• [WORK REQUEST]: Transcribe the listing word for word. Begin at its first line and end with the line containing "ATOM 9 O O .".

• [DATA PROVIDED]:
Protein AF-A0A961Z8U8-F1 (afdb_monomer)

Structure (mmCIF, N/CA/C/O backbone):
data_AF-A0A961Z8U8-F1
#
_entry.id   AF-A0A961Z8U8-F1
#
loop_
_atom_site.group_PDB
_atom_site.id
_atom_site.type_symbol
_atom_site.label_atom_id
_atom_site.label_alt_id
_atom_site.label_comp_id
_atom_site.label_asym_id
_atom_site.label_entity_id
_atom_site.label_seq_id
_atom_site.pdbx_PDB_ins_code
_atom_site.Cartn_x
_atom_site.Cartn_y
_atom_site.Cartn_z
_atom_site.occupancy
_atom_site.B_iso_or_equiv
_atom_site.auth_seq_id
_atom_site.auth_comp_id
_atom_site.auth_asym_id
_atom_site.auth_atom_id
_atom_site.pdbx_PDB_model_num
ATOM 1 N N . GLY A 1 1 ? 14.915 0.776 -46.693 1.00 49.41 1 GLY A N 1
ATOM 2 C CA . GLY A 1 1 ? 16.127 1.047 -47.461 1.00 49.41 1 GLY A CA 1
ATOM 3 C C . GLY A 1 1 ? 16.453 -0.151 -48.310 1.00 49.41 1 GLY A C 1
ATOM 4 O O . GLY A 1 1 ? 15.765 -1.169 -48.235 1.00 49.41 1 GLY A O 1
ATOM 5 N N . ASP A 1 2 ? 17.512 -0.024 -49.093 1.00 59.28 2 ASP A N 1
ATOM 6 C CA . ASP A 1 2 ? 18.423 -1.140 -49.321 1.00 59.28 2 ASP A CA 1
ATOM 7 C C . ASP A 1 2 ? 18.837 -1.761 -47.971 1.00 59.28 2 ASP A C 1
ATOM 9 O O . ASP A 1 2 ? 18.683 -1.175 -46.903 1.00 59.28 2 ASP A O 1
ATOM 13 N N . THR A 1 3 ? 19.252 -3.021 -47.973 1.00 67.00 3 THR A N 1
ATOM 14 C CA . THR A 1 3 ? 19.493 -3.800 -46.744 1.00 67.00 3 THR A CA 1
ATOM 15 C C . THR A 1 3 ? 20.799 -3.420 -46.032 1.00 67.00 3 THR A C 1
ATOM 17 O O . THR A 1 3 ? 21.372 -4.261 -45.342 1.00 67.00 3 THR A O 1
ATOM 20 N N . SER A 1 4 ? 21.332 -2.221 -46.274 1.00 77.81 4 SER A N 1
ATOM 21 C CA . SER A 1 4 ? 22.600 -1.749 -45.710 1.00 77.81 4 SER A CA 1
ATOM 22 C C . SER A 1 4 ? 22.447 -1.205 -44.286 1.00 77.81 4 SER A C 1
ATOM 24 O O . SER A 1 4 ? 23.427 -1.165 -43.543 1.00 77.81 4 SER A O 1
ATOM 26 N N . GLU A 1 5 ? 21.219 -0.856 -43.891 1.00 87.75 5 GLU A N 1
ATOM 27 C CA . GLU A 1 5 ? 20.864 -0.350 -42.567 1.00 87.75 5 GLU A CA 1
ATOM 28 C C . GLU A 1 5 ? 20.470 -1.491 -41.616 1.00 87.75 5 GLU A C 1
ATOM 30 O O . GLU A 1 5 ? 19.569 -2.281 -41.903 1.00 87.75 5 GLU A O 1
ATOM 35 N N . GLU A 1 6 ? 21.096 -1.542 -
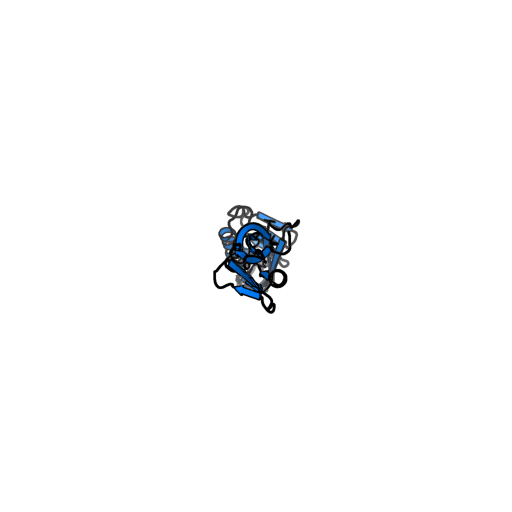40.443 1.00 91.00 6 GLU A N 1
ATOM 36 C CA . GLU A 1 6 ? 20.742 -2.482 -39.379 1.00 91.00 6 GLU A CA 1
ATOM 37 C C . GLU A 1 6 ? 20.742 -1.814 -38.000 1.00 91.00 6 GLU A C 1
ATOM 39 O O . GLU A 1 6 ? 21.597 -0.983 -37.669 1.00 91.00 6 GLU A O 1
ATOM 44 N N . ILE A 1 7 ? 19.797 -2.206 -37.144 1.00 94.75 7 ILE A N 1
ATOM 45 C CA . ILE A 1 7 ? 19.870 -1.868 -35.719 1.00 94.75 7 ILE A CA 1
ATOM 46 C C . ILE A 1 7 ? 21.024 -2.650 -35.088 1.00 94.75 7 ILE A C 1
ATOM 48 O O . ILE A 1 7 ? 21.071 -3.876 -35.164 1.00 94.75 7 ILE A O 1
ATOM 52 N N . THR A 1 8 ? 21.921 -1.940 -34.404 1.00 95.81 8 THR A N 1
ATOM 53 C CA . THR A 1 8 ? 23.092 -2.529 -33.726 1.00 95.81 8 THR A CA 1
ATOM 54 C C . THR A 1 8 ? 23.012 -2.438 -32.204 1.00 95.81 8 THR A C 1
ATOM 56 O O . THR A 1 8 ? 23.608 -3.256 -31.502 1.00 95.81 8 THR A O 1
ATOM 59 N N . GLN A 1 9 ? 22.249 -1.475 -31.676 1.00 97.81 9 GLN A N 1
ATOM 60 C CA . GLN A 1 9 ? 22.045 -1.297 -30.240 1.00 97.81 9 GLN A CA 1
ATOM 61 C C . GLN A 1 9 ? 20.672 -0.688 -29.948 1.00 97.81 9 GLN A C 1
ATOM 63 O O . GLN A 1 9 ? 20.218 0.212 -30.653 1.00 97.81 9 GLN A O 1
ATOM 68 N N . VAL A 1 10 ? 20.052 -1.130 -28.856 1.00 98.50 10 VAL A N 1
ATOM 69 C CA . VAL A 1 10 ? 18.935 -0.434 -28.212 1.00 98.50 10 VAL A CA 1
ATOM 70 C C . VAL A 1 10 ? 19.288 -0.199 -26.751 1.00 98.50 10 VAL A C 1
ATOM 72 O O . VAL A 1 10 ? 19.568 -1.141 -26.016 1.00 98.50 10 VAL A O 1
ATOM 75 N N . ARG A 1 11 ? 19.280 1.060 -26.323 1.00 98.38 11 ARG A N 1
ATOM 76 C CA . ARG A 1 11 ? 19.472 1.461 -24.931 1.00 98.38 11 ARG A CA 1
ATOM 77 C C . ARG A 1 11 ? 18.151 1.959 -24.360 1.00 98.38 11 ARG A C 1
ATOM 79 O O . ARG A 1 11 ? 17.545 2.869 -24.916 1.00 98.38 11 ARG A O 1
ATOM 86 N N . ILE A 1 12 ? 17.728 1.368 -23.252 1.00 98.31 12 ILE A N 1
ATOM 87 C CA . ILE A 1 12 ? 16.523 1.723 -22.506 1.00 98.31 12 ILE A CA 1
ATOM 88 C C . ILE A 1 12 ? 16.968 2.388 -21.207 1.00 98.31 12 ILE A C 1
ATOM 90 O O . ILE A 1 12 ? 17.790 1.827 -20.491 1.00 98.31 12 ILE A O 1
ATOM 94 N N . THR A 1 13 ? 16.453 3.573 -20.904 1.00 98.00 13 THR A N 1
ATOM 95 C CA . THR A 1 13 ? 16.767 4.358 -19.698 1.00 98.00 13 THR A CA 1
ATOM 96 C C . THR A 1 13 ? 15.492 4.755 -18.964 1.00 98.00 13 THR A C 1
ATOM 98 O O . THR A 1 13 ? 14.413 4.705 -19.547 1.00 98.00 13 THR A O 1
ATOM 101 N N . GLY A 1 14 ? 15.610 5.230 -17.723 1.00 96.56 14 GLY A N 1
ATOM 102 C CA . GLY A 1 14 ? 14.455 5.682 -16.934 1.00 96.56 14 GLY A CA 1
ATOM 103 C C . GLY A 1 14 ? 13.759 4.549 -16.182 1.00 96.56 14 GLY A C 1
ATOM 104 O O . GLY A 1 14 ? 12.615 4.696 -15.771 1.00 96.56 14 GLY A O 1
ATOM 105 N N . ILE A 1 15 ? 14.446 3.418 -15.998 1.00 96.81 15 ILE A N 1
ATOM 106 C CA . ILE A 1 15 ? 13.963 2.331 -15.145 1.00 96.81 15 ILE A CA 1
ATOM 107 C C . ILE A 1 15 ? 14.081 2.801 -13.686 1.00 96.81 15 ILE A C 1
ATOM 109 O O . ILE A 1 15 ? 15.184 3.176 -13.272 1.00 96.81 15 ILE A O 1
ATOM 113 N N . PRO A 1 16 ? 12.985 2.819 -12.908 1.00 95.19 16 PRO A N 1
ATOM 114 C CA . PRO A 1 16 ? 13.005 3.337 -11.548 1.00 95.19 16 PRO A CA 1
ATOM 115 C C . PRO A 1 16 ? 13.793 2.417 -10.611 1.00 95.19 16 PRO A C 1
ATOM 117 O O . PRO A 1 16 ? 13.887 1.205 -10.816 1.00 95.19 16 PRO A O 1
ATOM 120 N N . ALA A 1 17 ? 14.362 2.998 -9.555 1.00 93.69 17 ALA A N 1
ATOM 121 C CA . ALA A 1 17 ? 14.999 2.219 -8.500 1.00 93.69 17 ALA A CA 1
ATOM 122 C C . ALA A 1 17 ? 13.965 1.304 -7.819 1.00 93.69 17 ALA A C 1
ATOM 124 O O . ALA A 1 17 ? 12.827 1.708 -7.607 1.00 93.69 17 ALA A O 1
ATOM 125 N N . GLY A 1 18 ? 14.357 0.070 -7.492 1.00 91.88 18 GLY A N 1
ATOM 126 C CA . GLY A 1 18 ? 13.455 -0.930 -6.905 1.00 91.88 18 GLY A CA 1
ATOM 127 C C . GLY A 1 18 ? 12.621 -1.719 -7.921 1.00 91.88 18 GLY A C 1
ATOM 128 O O . GLY A 1 18 ? 12.108 -2.777 -7.563 1.00 91.88 18 GLY A O 1
ATOM 129 N N . ALA A 1 19 ? 12.542 -1.288 -9.187 1.00 94.75 19 ALA A N 1
ATOM 130 C CA . ALA A 1 19 ? 11.964 -2.122 -10.237 1.00 94.75 19 ALA A CA 1
ATOM 131 C C . ALA A 1 19 ? 12.845 -3.344 -10.511 1.00 94.75 19 ALA A C 1
ATOM 133 O O . ALA A 1 19 ? 14.075 -3.259 -10.554 1.00 94.75 19 ALA A O 1
ATOM 134 N N . THR A 1 20 ? 12.198 -4.481 -10.748 1.00 94.38 20 THR A N 1
ATOM 135 C CA . THR A 1 20 ? 12.887 -5.718 -11.121 1.00 94.38 20 THR A CA 1
ATOM 136 C C . THR A 1 20 ? 12.757 -5.938 -12.616 1.00 94.38 20 THR A C 1
ATOM 138 O O . THR A 1 20 ? 11.656 -5.954 -13.162 1.00 94.38 20 THR A O 1
ATOM 141 N N . ILE A 1 21 ? 13.888 -6.143 -13.282 1.00 94.62 21 ILE A N 1
ATOM 142 C CA . ILE A 1 21 ? 13.932 -6.508 -14.693 1.00 94.62 21 ILE A CA 1
ATOM 143 C C . ILE A 1 21 ? 14.198 -8.003 -14.791 1.00 94.62 21 ILE A C 1
ATOM 145 O O . ILE A 1 21 ? 15.188 -8.501 -14.255 1.00 94.62 21 ILE A O 1
ATOM 149 N N . ALA A 1 22 ? 13.348 -8.709 -15.529 1.00 94.25 22 ALA A N 1
ATOM 150 C CA . ALA A 1 22 ? 13.675 -10.039 -16.015 1.00 94.25 22 ALA A CA 1
ATOM 151 C C . ALA A 1 22 ? 13.916 -9.984 -17.522 1.00 94.25 22 ALA A C 1
ATOM 153 O O . ALA A 1 22 ? 13.266 -9.242 -18.257 1.00 94.25 22 ALA A O 1
ATOM 154 N N . ALA A 1 23 ? 14.894 -10.765 -17.962 1.00 94.19 23 ALA A N 1
ATOM 155 C CA . ALA A 1 23 ? 15.298 -10.861 -19.349 1.00 94.19 23 ALA A CA 1
ATOM 156 C C . ALA A 1 23 ? 15.530 -12.331 -19.696 1.00 94.19 23 ALA A C 1
ATOM 158 O O . ALA A 1 23 ? 16.162 -13.071 -18.937 1.00 94.19 23 ALA A O 1
ATOM 159 N N . GLY A 1 24 ? 15.023 -12.759 -20.846 1.00 91.75 24 GLY A N 1
ATOM 160 C CA . GLY A 1 24 ? 15.292 -14.088 -21.376 1.00 91.75 24 GLY A CA 1
ATOM 161 C C . GLY A 1 24 ? 16.701 -14.187 -21.956 1.00 91.75 24 GLY A C 1
ATOM 162 O O . GLY A 1 24 ? 17.328 -13.196 -22.328 1.00 91.75 24 GLY A O 1
ATOM 163 N N . THR A 1 25 ? 17.206 -15.414 -22.073 1.00 94.38 25 THR A N 1
ATOM 164 C CA . THR A 1 25 ? 18.447 -15.668 -22.814 1.00 94.38 25 THR A CA 1
ATOM 165 C C . THR A 1 25 ? 18.121 -15.874 -24.288 1.00 94.38 25 THR A C 1
ATOM 167 O O . THR A 1 25 ? 17.423 -16.822 -24.643 1.00 94.38 25 THR A O 1
ATOM 170 N N . VAL A 1 26 ? 18.657 -15.013 -25.153 1.00 97.50 26 VAL A N 1
ATOM 171 C CA . VAL A 1 26 ? 18.556 -15.149 -26.612 1.00 97.50 26 VAL A CA 1
ATOM 172 C C . VAL A 1 26 ? 19.962 -15.374 -27.179 1.00 97.50 26 VAL A C 1
ATOM 174 O O . VAL A 1 26 ? 20.826 -14.514 -26.995 1.00 97.50 26 VAL A O 1
ATOM 177 N N . PRO A 1 27 ? 20.236 -16.509 -27.852 1.00 97.62 27 PRO A N 1
ATOM 178 C CA . PRO A 1 27 ? 21.544 -16.768 -28.449 1.00 97.62 27 PRO A CA 1
ATOM 179 C C . PRO A 1 27 ? 21.999 -15.636 -29.376 1.00 97.62 27 PRO A C 1
ATOM 181 O O . PRO A 1 27 ? 21.262 -15.201 -30.258 1.00 97.62 27 PRO A O 1
ATOM 184 N N . GLY A 1 28 ? 23.230 -15.162 -29.173 1.00 96.44 28 GLY A N 1
ATOM 185 C CA . GLY A 1 28 ? 23.807 -14.070 -29.958 1.00 96.44 28 GLY A CA 1
ATOM 186 C C . GLY A 1 28 ? 23.317 -12.669 -29.578 1.00 96.44 28 GLY A C 1
ATOM 187 O O . GLY A 1 28 ? 23.710 -11.720 -30.255 1.00 96.44 28 GLY A O 1
ATOM 188 N N . ALA A 1 29 ? 22.484 -12.525 -28.541 1.00 97.81 29 ALA A N 1
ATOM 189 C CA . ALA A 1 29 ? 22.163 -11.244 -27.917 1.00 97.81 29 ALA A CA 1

• [RESPONSE BOX]:
Protein AF-A0A961Z8U8-F1 (afdb_monomer)

Structure (mmCIF, N/CA/C/O backbone):
data_AF-A0A961Z8U8-F1
#
_entry.id   AF-A0A961Z8U8-F1
#
loop_
_atom_site.group_PDB
_atom_site.id
_atom_site.type_symbol
_atom_site.label_atom_id
_atom_site.label_alt_id
_atom_site.label_comp_id
_atom_site.label_asym_id
_atom_site.label_entity_id
_atom_site.label_seq_id
_atom_site.pdbx_PDB_ins_code
_atom_site.Cartn_x
_atom_site.Cartn_y
_atom_site.Cartn_z
_atom_site.occupancy
_atom_site.B_iso_or_equiv
_atom_site.auth_seq_id
_atom_site.auth_comp_id
_atom_site.auth_asym_id
_atom_site.auth_atom_id
_atom_site.pdbx_PDB_model_num
ATOM 1 N N . GLY A 1 1 ? 14.915 0.776 -46.693 1.00 49.41 1 GLY A N 1
ATOM 2 C CA . GLY A 1 1 ? 16.127 1.047 -47.461 1.00 49.41 1 GLY A CA 1
ATOM 3 C C . GLY A 1 1 ? 16.453 -0.151 -48.310 1.00 49.41 1 GLY A C 1
ATOM 4 O O . GLY A 1 1 ? 15.765 -1.169 -48.235 1.00 49.41 1 GLY A O 1
ATOM 5 N N . ASP A 1 2 ? 17.512 -0.024 -49.093 1.00 59.28 2 ASP A N 1
ATOM 6 C CA . ASP A 1 2 ? 18.423 -1.140 -49.321 1.00 59.28 2 ASP A CA 1
ATOM 7 C C . ASP A 1 2 ? 18.837 -1.761 -47.971 1.00 59.28 2 ASP A C 1
ATOM 9 O O . ASP A 1 2 ? 18.683 -1.175 -46.903 1.00 59.28 2 ASP A O 1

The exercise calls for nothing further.